# Character Prediction with LSTM - Adapted for Project

In [16]:
# ========================
# 1. Imports
# ========================
import torch
import torch.nn as nn
import torch.nn.functional as F
import json
import os
import nltk

nltk.download('gutenberg')
from nltk.corpus import gutenberg


[nltk_data] Downloading package gutenberg to
[nltk_data]     C:\Users\user\AppData\Roaming\nltk_data...
[nltk_data]   Package gutenberg is already up-to-date!


# 1. Characters Setup from characters.txt

In [17]:
# Load characters from characters.txt
characters_file_path = "../../data/characters.txt"

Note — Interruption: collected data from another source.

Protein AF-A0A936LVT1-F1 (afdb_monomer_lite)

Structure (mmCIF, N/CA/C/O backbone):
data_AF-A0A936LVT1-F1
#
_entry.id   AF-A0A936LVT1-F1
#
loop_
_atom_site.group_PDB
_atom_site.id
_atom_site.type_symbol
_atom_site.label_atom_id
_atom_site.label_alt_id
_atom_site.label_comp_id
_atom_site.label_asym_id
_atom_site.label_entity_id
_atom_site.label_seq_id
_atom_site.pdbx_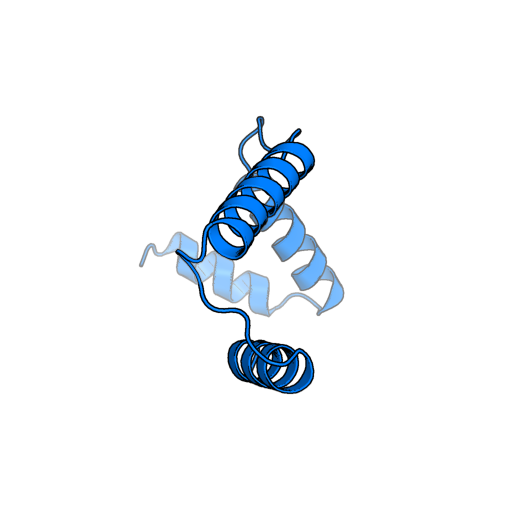PDB_ins_code
_atom_site.Cartn_x
_atom_site.Cartn_y
_atom_site.Cartn_z
_atom_site.occupancy
_atom_site.B_iso_or_equiv
_atom_site.auth_seq_id
_atom_site.auth_comp_id
_atom_site.auth_asym_id
_atom_site.auth_atom_id
_atom_site.pdbx_PDB_model_num
ATOM 1 N N . MET A 1 1 ? 9.672 5.782 23.897 1.00 60.59 1 MET A N 1
ATOM 2 C CA . MET A 1 1 ? 8.382 6.024 23.215 1.00 60.59 1 MET A CA 1
ATOM 3 C C . MET A 1 1 ? 7.629 7.083 24.007 1.00 60.59 1 MET A C 1
ATOM 5 O O . MET A 1 1 ? 7.743 7.062 25.225 1.00 60.59 1 MET A O 1
ATOM 9 N N . SER A 1 2 ? 6.964 8.042 23.357 1.00 92.25 2 SER A N 1
ATOM 10 C CA . SER A 1 2 ? 6.218 9.100 24.064 1.00 92.25 2 SER A CA 1
ATOM 11 C C . SER A 1 2 ? 5.085 8.494 24.903 1.00 92.25 2 SER A C 1
ATOM 13 O O . SER A 1 2 ? 4.396 7.603 24.409 1.00 92.25 2 SER A O 1
ATOM 15 N N . THR A 1 3 ? 4.871 8.981 26.132 1.00 94.50 3 THR A N 1
ATOM 16 C CA . THR A 1 3 ? 3.760 8.553 27.006 1.00 94.50 3 THR A CA 1
ATOM 17 C C . THR A 1 3 ? 2.414 8.674 26.293 1.00 94.50 3 THR A C 1
ATOM 19 O O . THR A 1 3 ? 1.618 7.742 26.307 1.00 94.50 3 THR A O 1
ATOM 22 N N . LEU A 1 4 ? 2.221 9.769 25.552 1.00 94.06 4 LEU A N 1
ATOM 23 C CA . LEU A 1 4 ? 1.018 10.010 24.760 1.00 94.06 4 LEU A CA 1
ATOM 24 C C . LEU A 1 4 ? 0.798 8.935 23.684 1.00 94.06 4 LEU A C 1
ATOM 26 O O . LEU A 1 4 ? -0.328 8.509 23.452 1.00 94.06 4 LEU A O 1
ATOM 30 N N . LEU A 1 5 ? 1.868 8.480 23.024 1.00 93.81 5 LEU A N 1
ATOM 31 C CA . LEU A 1 5 ? 1.759 7.464 21.976 1.00 93.81 5 LEU A CA 1
ATOM 32 C C . LEU A 1 5 ? 1.325 6.111 22.556 1.00 93.81 5 LEU A C 1
ATOM 34 O O . LEU A 1 5 ? 0.487 5.438 21.964 1.00 93.81 5 LEU A O 1
ATOM 38 N N . ILE A 1 6 ? 1.854 5.744 23.726 1.00 95.88 6 ILE A N 1
ATOM 39 C CA . ILE A 1 6 ? 1.480 4.510 24.433 1.00 95.88 6 ILE A CA 1
ATOM 40 C C . ILE A 1 6 ? -0.001 4.554 24.835 1.00 95.88 6 ILE A C 1
ATOM 42 O O . ILE A 1 6 ? -0.731 3.589 24.616 1.00 95.88 6 ILE A O 1
ATOM 46 N N . GLU A 1 7 ? -0.465 5.682 25.376 1.00 96.38 7 GLU A N 1
ATOM 47 C CA . GLU A 1 7 ? -1.866 5.865 25.774 1.00 96.38 7 GLU A CA 1
ATOM 48 C C . GLU A 1 7 ? -2.830 5.795 24.583 1.00 96.38 7 GLU A C 1
ATOM 50 O O . GLU A 1 7 ? -3.877 5.152 24.672 1.00 96.38 7 GLU A O 1
ATOM 55 N N . LEU A 1 8 ? -2.478 6.416 23.453 1.00 95.12 8 LEU A N 1
ATOM 56 C CA . LEU A 1 8 ? -3.287 6.365 22.233 1.00 95.12 8 LEU A CA 1
ATOM 57 C C . LEU A 1 8 ? -3.370 4.947 21.659 1.00 95.12 8 LEU A C 1
ATOM 59 O O . LEU A 1 8 ? -4.445 4.530 21.234 1.00 95.12 8 LEU A O 1
ATOM 63 N N . GLN A 1 9 ? -2.271 4.189 21.682 1.00 94.56 9 GLN A N 1
ATOM 64 C CA . GLN A 1 9 ? -2.255 2.793 21.234 1.00 94.56 9 GLN A CA 1
ATOM 65 C C . GLN A 1 9 ? -3.127 1.895 22.118 1.00 94.56 9 GLN A C 1
ATOM 67 O O . GLN A 1 9 ? -3.893 1.091 21.593 1.00 94.56 9 GLN A O 1
ATOM 72 N N . ALA A 1 10 ? -3.052 2.060 23.443 1.00 96.25 10 ALA A N 1
ATOM 73 C CA . ALA A 1 10 ? -3.890 1.310 24.376 1.00 96.25 10 ALA A CA 1
ATOM 74 C C . ALA A 1 10 ? -5.383 1.590 24.140 1.00 96.25 10 ALA A C 1
ATOM 76 O O . ALA A 1 10 ? -6.171 0.660 24.007 1.00 96.25 10 ALA A O 1
ATOM 77 N N . LYS A 1 11 ? -5.760 2.865 23.982 1.00 96.00 11 LYS A N 1
ATOM 78 C CA . LYS A 1 11 ? -7.145 3.263 23.679 1.00 96.00 11 LYS A CA 1
ATOM 79 C C . LYS A 1 11 ? -7.623 2.758 22.318 1.00 96.00 11 LYS A C 1
ATOM 81 O O . LYS A 1 11 ? -8.759 2.321 22.193 1.00 96.00 11 LYS A O 1
ATOM 86 N N . ALA A 1 12 ? -6.767 2.785 21.296 1.00 95.62 12 ALA A N 1
ATOM 87 C CA . ALA A 1 12 ? -7.108 2.258 19.977 1.00 95.62 12 ALA A CA 1
ATOM 88 C C . ALA A 1 12 ? -7.335 0.735 19.993 1.00 95.62 12 ALA A C 1
ATOM 90 O O . ALA A 1 12 ? -8.124 0.230 19.199 1.00 95.62 12 ALA A O 1
ATOM 91 N N . ALA A 1 13 ? -6.682 0.000 20.899 1.00 94.62 13 ALA A N 1
ATOM 92 C CA . ALA A 1 13 ? -6.891 -1.438 21.056 1.00 94.62 13 ALA A CA 1
ATOM 93 C C . ALA A 1 13 ? -8.267 -1.790 21.658 1.00 94.62 13 ALA A C 1
ATOM 95 O O . ALA A 1 13 ? -8.756 -2.894 21.428 1.00 94.62 13 ALA A O 1
ATOM 96 N N . GLU A 1 14 ? -8.899 -0.863 22.385 1.00 97.38 14 GLU A N 1
ATOM 97 C CA . GLU A 1 14 ? -10.244 -1.032 22.963 1.00 97.38 14 GLU A CA 1
ATOM 98 C C . GLU A 1 14 ? -11.373 -0.847 21.931 1.00 97.38 14 GLU A C 1
ATOM 100 O O . GLU A 1 14 ? -12.508 -1.251 22.182 1.00 97.38 14 GLU A O 1
ATOM 105 N N . LEU A 1 15 ? -11.076 -0.259 20.768 1.00 97.38 15 LEU A N 1
ATOM 106 C CA . LEU A 1 15 ? -12.040 -0.051 19.686 1.00 97.38 15 LEU A CA 1
ATOM 107 C C . LEU A 1 15 ? -12.479 -1.378 19.054 1.00 97.38 15 LEU A C 1
ATOM 109 O O . LEU A 1 15 ? -11.700 -2.335 18.965 1.00 97.38 15 LEU A O 1
ATOM 113 N N . SER A 1 16 ? -13.702 -1.413 18.523 1.00 98.00 16 SER A N 1
ATOM 114 C CA . SER A 1 16 ? -14.154 -2.513 17.666 1.00 98.00 16 SER A CA 1
ATOM 115 C C . SER A 1 16 ? -13.321 -2.602 16.382 1.00 98.00 16 SER A C 1
ATOM 117 O O . SER A 1 16 ? -12.620 -1.669 15.996 1.00 98.00 16 SER A O 1
ATOM 119 N N . GLU A 1 17 ? -13.393 -3.733 15.679 1.00 96.81 17 GLU A N 1
ATOM 120 C CA . GLU A 1 17 ? -12.654 -3.918 14.423 1.00 96.81 17 GLU A CA 1
ATOM 121 C C . GLU A 1 17 ? -12.987 -2.853 13.369 1.00 96.81 17 GLU A C 1
ATOM 123 O O . GLU A 1 17 ? -12.078 -2.305 12.748 1.00 96.81 17 GLU A O 1
ATOM 128 N N . ALA A 1 18 ? -14.269 -2.503 13.231 1.00 97.00 18 ALA A N 1
ATOM 129 C CA . ALA A 1 18 ? -14.721 -1.474 12.299 1.00 97.00 18 ALA A CA 1
ATOM 130 C C . ALA A 1 18 ? -14.173 -0.083 12.664 1.00 97.00 18 ALA A C 1
ATOM 132 O O . ALA A 1 18 ? -13.663 0.628 11.800 1.00 97.00 18 ALA A O 1
ATOM 133 N N . GLU A 1 19 ? -14.213 0.284 13.947 1.00 97.44 19 GLU A N 1
ATOM 134 C CA . GLU A 1 19 ? -13.688 1.569 14.428 1.00 97.44 19 GLU A CA 1
ATOM 135 C C . GLU A 1 19 ? -12.163 1.646 14.300 1.00 97.44 19 GLU A C 1
ATOM 137 O O . GLU A 1 19 ? -11.626 2.687 13.922 1.00 97.44 19 GLU A O 1
ATOM 142 N N . ARG A 1 20 ? -11.446 0.542 14.555 1.00 97.06 20 ARG A N 1
ATOM 143 C CA . ARG A 1 20 ? -9.997 0.477 14.315 1.00 97.06 20 ARG A CA 1
ATOM 144 C C . ARG A 1 20 ? -9.662 0.644 12.840 1.00 97.06 20 ARG A C 1
ATOM 146 O O . ARG A 1 20 ? -8.695 1.335 12.534 1.00 97.06 20 ARG A O 1
ATOM 153 N N . ALA A 1 21 ? -10.434 0.035 11.940 1.00 95.44 21 ALA A N 1
ATOM 154 C CA . ALA A 1 21 ? -10.238 0.185 10.502 1.00 95.44 21 ALA A CA 1
ATOM 155 C C . ALA A 1 21 ? -10.452 1.641 10.053 1.00 95.44 21 ALA A C 1
ATOM 157 O O . ALA A 1 21 ? -9.622 2.184 9.324 1.00 95.44 21 ALA A O 1
ATOM 158 N N . GLU A 1 22 ? -11.507 2.305 10.541 1.00 96.56 22 GLU A N 1
ATOM 159 C CA . GLU A 1 22 ? -11.732 3.730 10.266 1.00 96.56 22 GLU A CA 1
ATOM 160 C C . GLU A 1 22 ? -10.597 4.601 10.828 1.00 96.56 22 GLU A C 1
ATOM 162 O O . GLU A 1 22 ? -10.082 5.485 10.139 1.00 96.56 22 GLU A O 1
ATOM 167 N N . PHE A 1 23 ? -10.169 4.344 12.067 1.00 96.06 23 PHE A N 1
ATOM 168 C CA . PHE A 1 23 ? -9.089 5.097 12.698 1.00 96.06 23 PHE A CA 1
ATOM 169 C C . PHE A 1 23 ? -7.759 4.926 11.953 1.00 96.06 23 PHE A C 1
ATOM 171 O O . PHE A 1 23 ? -7.066 5.912 11.698 1.00 96.06 23 PHE A O 1
ATOM 178 N N . ALA A 1 24 ? -7.432 3.700 11.538 1.00 95.12 24 ALA A N 1
ATOM 179 C CA . ALA A 1 24 ? -6.258 3.412 10.723 1.00 95.12 24 ALA A CA 1
ATOM 180 C C . ALA A 1 24 ? -6.300 4.165 9.387 1.00 95.12 24 ALA A C 1
ATOM 182 O O . ALA A 1 24 ? -5.310 4.792 9.015 1.00 95.12 24 ALA A O 1
ATOM 183 N N . LEU A 1 25 ? -7.451 4.176 8.705 1.00 91.94 25 LEU A N 1
ATOM 184 C CA . LEU A 1 25 ? -7.622 4.920 7.459 1.00 91.94 25 LEU A CA 1
ATOM 185 C C . LEU A 1 25 ? -7.360 6.419 7.652 1.00 91.94 25 LEU A C 1
ATOM 187 O O . LEU A 1 25 ? -6.617 7.008 6.872 1.00 91.94 25 LEU A O 1
ATOM 191 N N . ARG A 1 26 ? -7.906 7.034 8.709 1.00 93.38 26 ARG A N 1
ATOM 192 C CA . ARG A 1 26 ? -7.658 8.459 8.995 1.00 93.38 26 ARG A CA 1
ATOM 193 C C . ARG A 1 26 ? -6.192 8.754 9.289 1.00 93.38 26 ARG A C 1
ATOM 195 O O . ARG A 1 26 ? -5.684 9.782 8.850 1.00 93.38 26 ARG A O 1
ATOM 202 N N . LEU A 1 27 ? -5.512 7.875 10.025 1.00 93.19 27 LEU A N 1
ATOM 203 C CA . LEU A 1 27 ? -4.080 8.024 10.281 1.00 93.19 27 LEU A CA 1
ATOM 204 C C . LEU A 1 27 ? -3.283 7.945 8.979 1.00 93.19 27 LEU A C 1
ATOM 206 O O . LEU A 1 27 ? -2.456 8.819 8.741 1.00 93.19 27 LEU A O 1
ATOM 210 N N . ILE A 1 28 ? -3.570 6.967 8.115 1.00 89.25 28 ILE A N 1
ATOM 211 C CA . ILE A 1 28 ? -2.934 6.840 6.795 1.00 89.25 28 ILE A CA 1
ATOM 212 C C . ILE A 1 28 ? -3.153 8.118 5.979 1.00 89.25 28 ILE A C 1
ATOM 214 O O . ILE A 1 28 ? -2.185 8.734 5.547 1.00 89.25 28 ILE 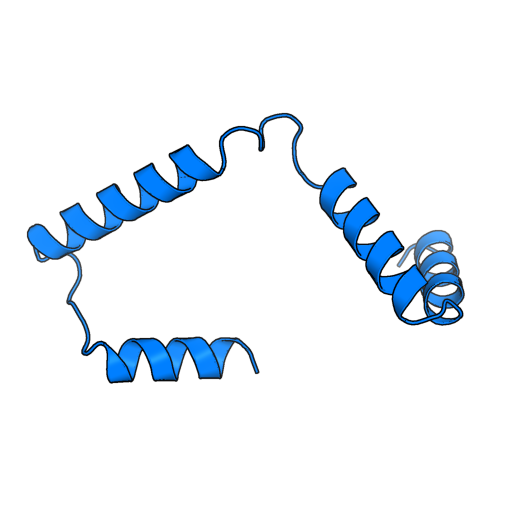A O 1
ATOM 218 N N . GLN A 1 29 ? -4.398 8.586 5.872 1.00 86.06 29 GLN A N 1
ATOM 219 C CA . GLN A 1 29 ? -4.737 9.822 5.157 1.00 86.06 29 GLN A CA 1
ATOM 220 C C . GLN A 1 29 ? -4.037 11.062 5.730 1.00 86.06 29 GLN A C 1
ATOM 222 O O . GLN A 1 29 ? -3.710 11.977 4.986 1.00 86.06 29 GLN A O 1
ATOM 227 N N . SER A 1 30 ? -3.786 11.110 7.043 1.00 87.62 30 SER A N 1
ATOM 228 C CA . SER A 1 30 ? -3.052 12.222 7.668 1.00 87.62 30 SER A CA 1
ATOM 229 C C . SER A 1 30 ? -1.552 12.224 7.359 1.00 87.62 30 SER A C 1
ATOM 231 O O . SER A 1 30 ? -0.898 13.256 7.497 1.00 87.62 30 SER A O 1
ATOM 233 N N . LEU A 1 31 ? -1.008 11.066 6.975 1.00 86.50 31 LEU A N 1
ATOM 234 C CA . LEU A 1 31 ? 0.391 10.888 6.596 1.00 86.50 31 LEU A CA 1
ATOM 235 C C . LEU A 1 31 ? 0.600 11.047 5.087 1.00 86.50 31 LEU A C 1
ATOM 237 O O . LEU A 1 31 ? 1.728 11.291 4.656 1.00 86.50 31 LEU A O 1
ATOM 241 N N . GLU A 1 32 ? -0.461 10.909 4.289 1.00 76.50 32 GLU A N 1
ATOM 242 C CA .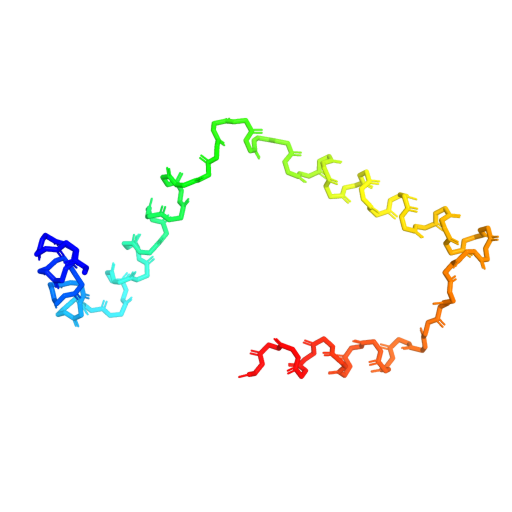 GLU A 1 32 ? -0.402 11.147 2.853 1.00 76.50 32 GLU A CA 1
ATOM 243 C C . GLU A 1 32 ? -0.140 12.639 2.582 1.00 76.50 32 GLU A C 1
ATOM 245 O O . GLU A 1 32 ? -0.877 13.505 3.063 1.00 76.50 32 GLU A O 1
ATOM 250 N N . PRO A 1 33 ? 0.926 12.983 1.834 1.00 67.88 33 PRO A N 1
ATOM 251 C CA . PRO A 1 33 ? 1.184 14.368 1.476 1.00 67.88 33 PRO A CA 1
ATOM 252 C C . PRO A 1 33 ? 0.015 14.927 0.658 1.00 67.88 33 PRO A C 1
ATOM 254 O O . PRO A 1 33 ? -0.563 14.223 -0.163 1.00 67.88 33 PRO A O 1
ATOM 257 N N . ALA A 1 34 ? -0.295 16.216 0.823 1.00 61.00 34 ALA A N 1
ATOM 258 C CA . ALA A 1 34 ? -1.370 16.887 0.080 1.00 61.00 34 ALA A CA 1
ATOM 259 C C . ALA A 1 34 ? -1.215 16.797 -1.457 1.00 61.00 34 ALA A C 1
ATOM 261 O O . ALA A 1 34 ? -2.200 16.928 -2.178 1.00 61.00 34 ALA A O 1
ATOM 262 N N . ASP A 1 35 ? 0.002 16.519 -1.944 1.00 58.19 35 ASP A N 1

def load_characters(file_path):
    """Load characters from the specified file and add a space character."""
    try:
        with open(file_path, "r") as f:
            chars = f.read().strip()
        # Add space character to the set
        chars += " "
        print(f"Loaded {len(chars)} characters from {file_path} (including added space)")
        return chars
    except FileNotFoundError:
        print(f"Warning: Characters file not found at {file_path}. Using default character set.")
        # Default character set if file not found
        return "ABCDEFGHIJKLMNOPQRSTUVWXYZ123456789_ "

# Load characters from file
all_chars = load_characters(characters_file_path)
char2idx = {ch: idx for idx, ch in enumerate(all_chars)}
idx2char = {idx: ch for ch, idx in char2idx.items()}
vocab_size = len(all_chars)

print("Vocabulary size:", vocab_size)
print("Characters in vocabulary:", all_chars)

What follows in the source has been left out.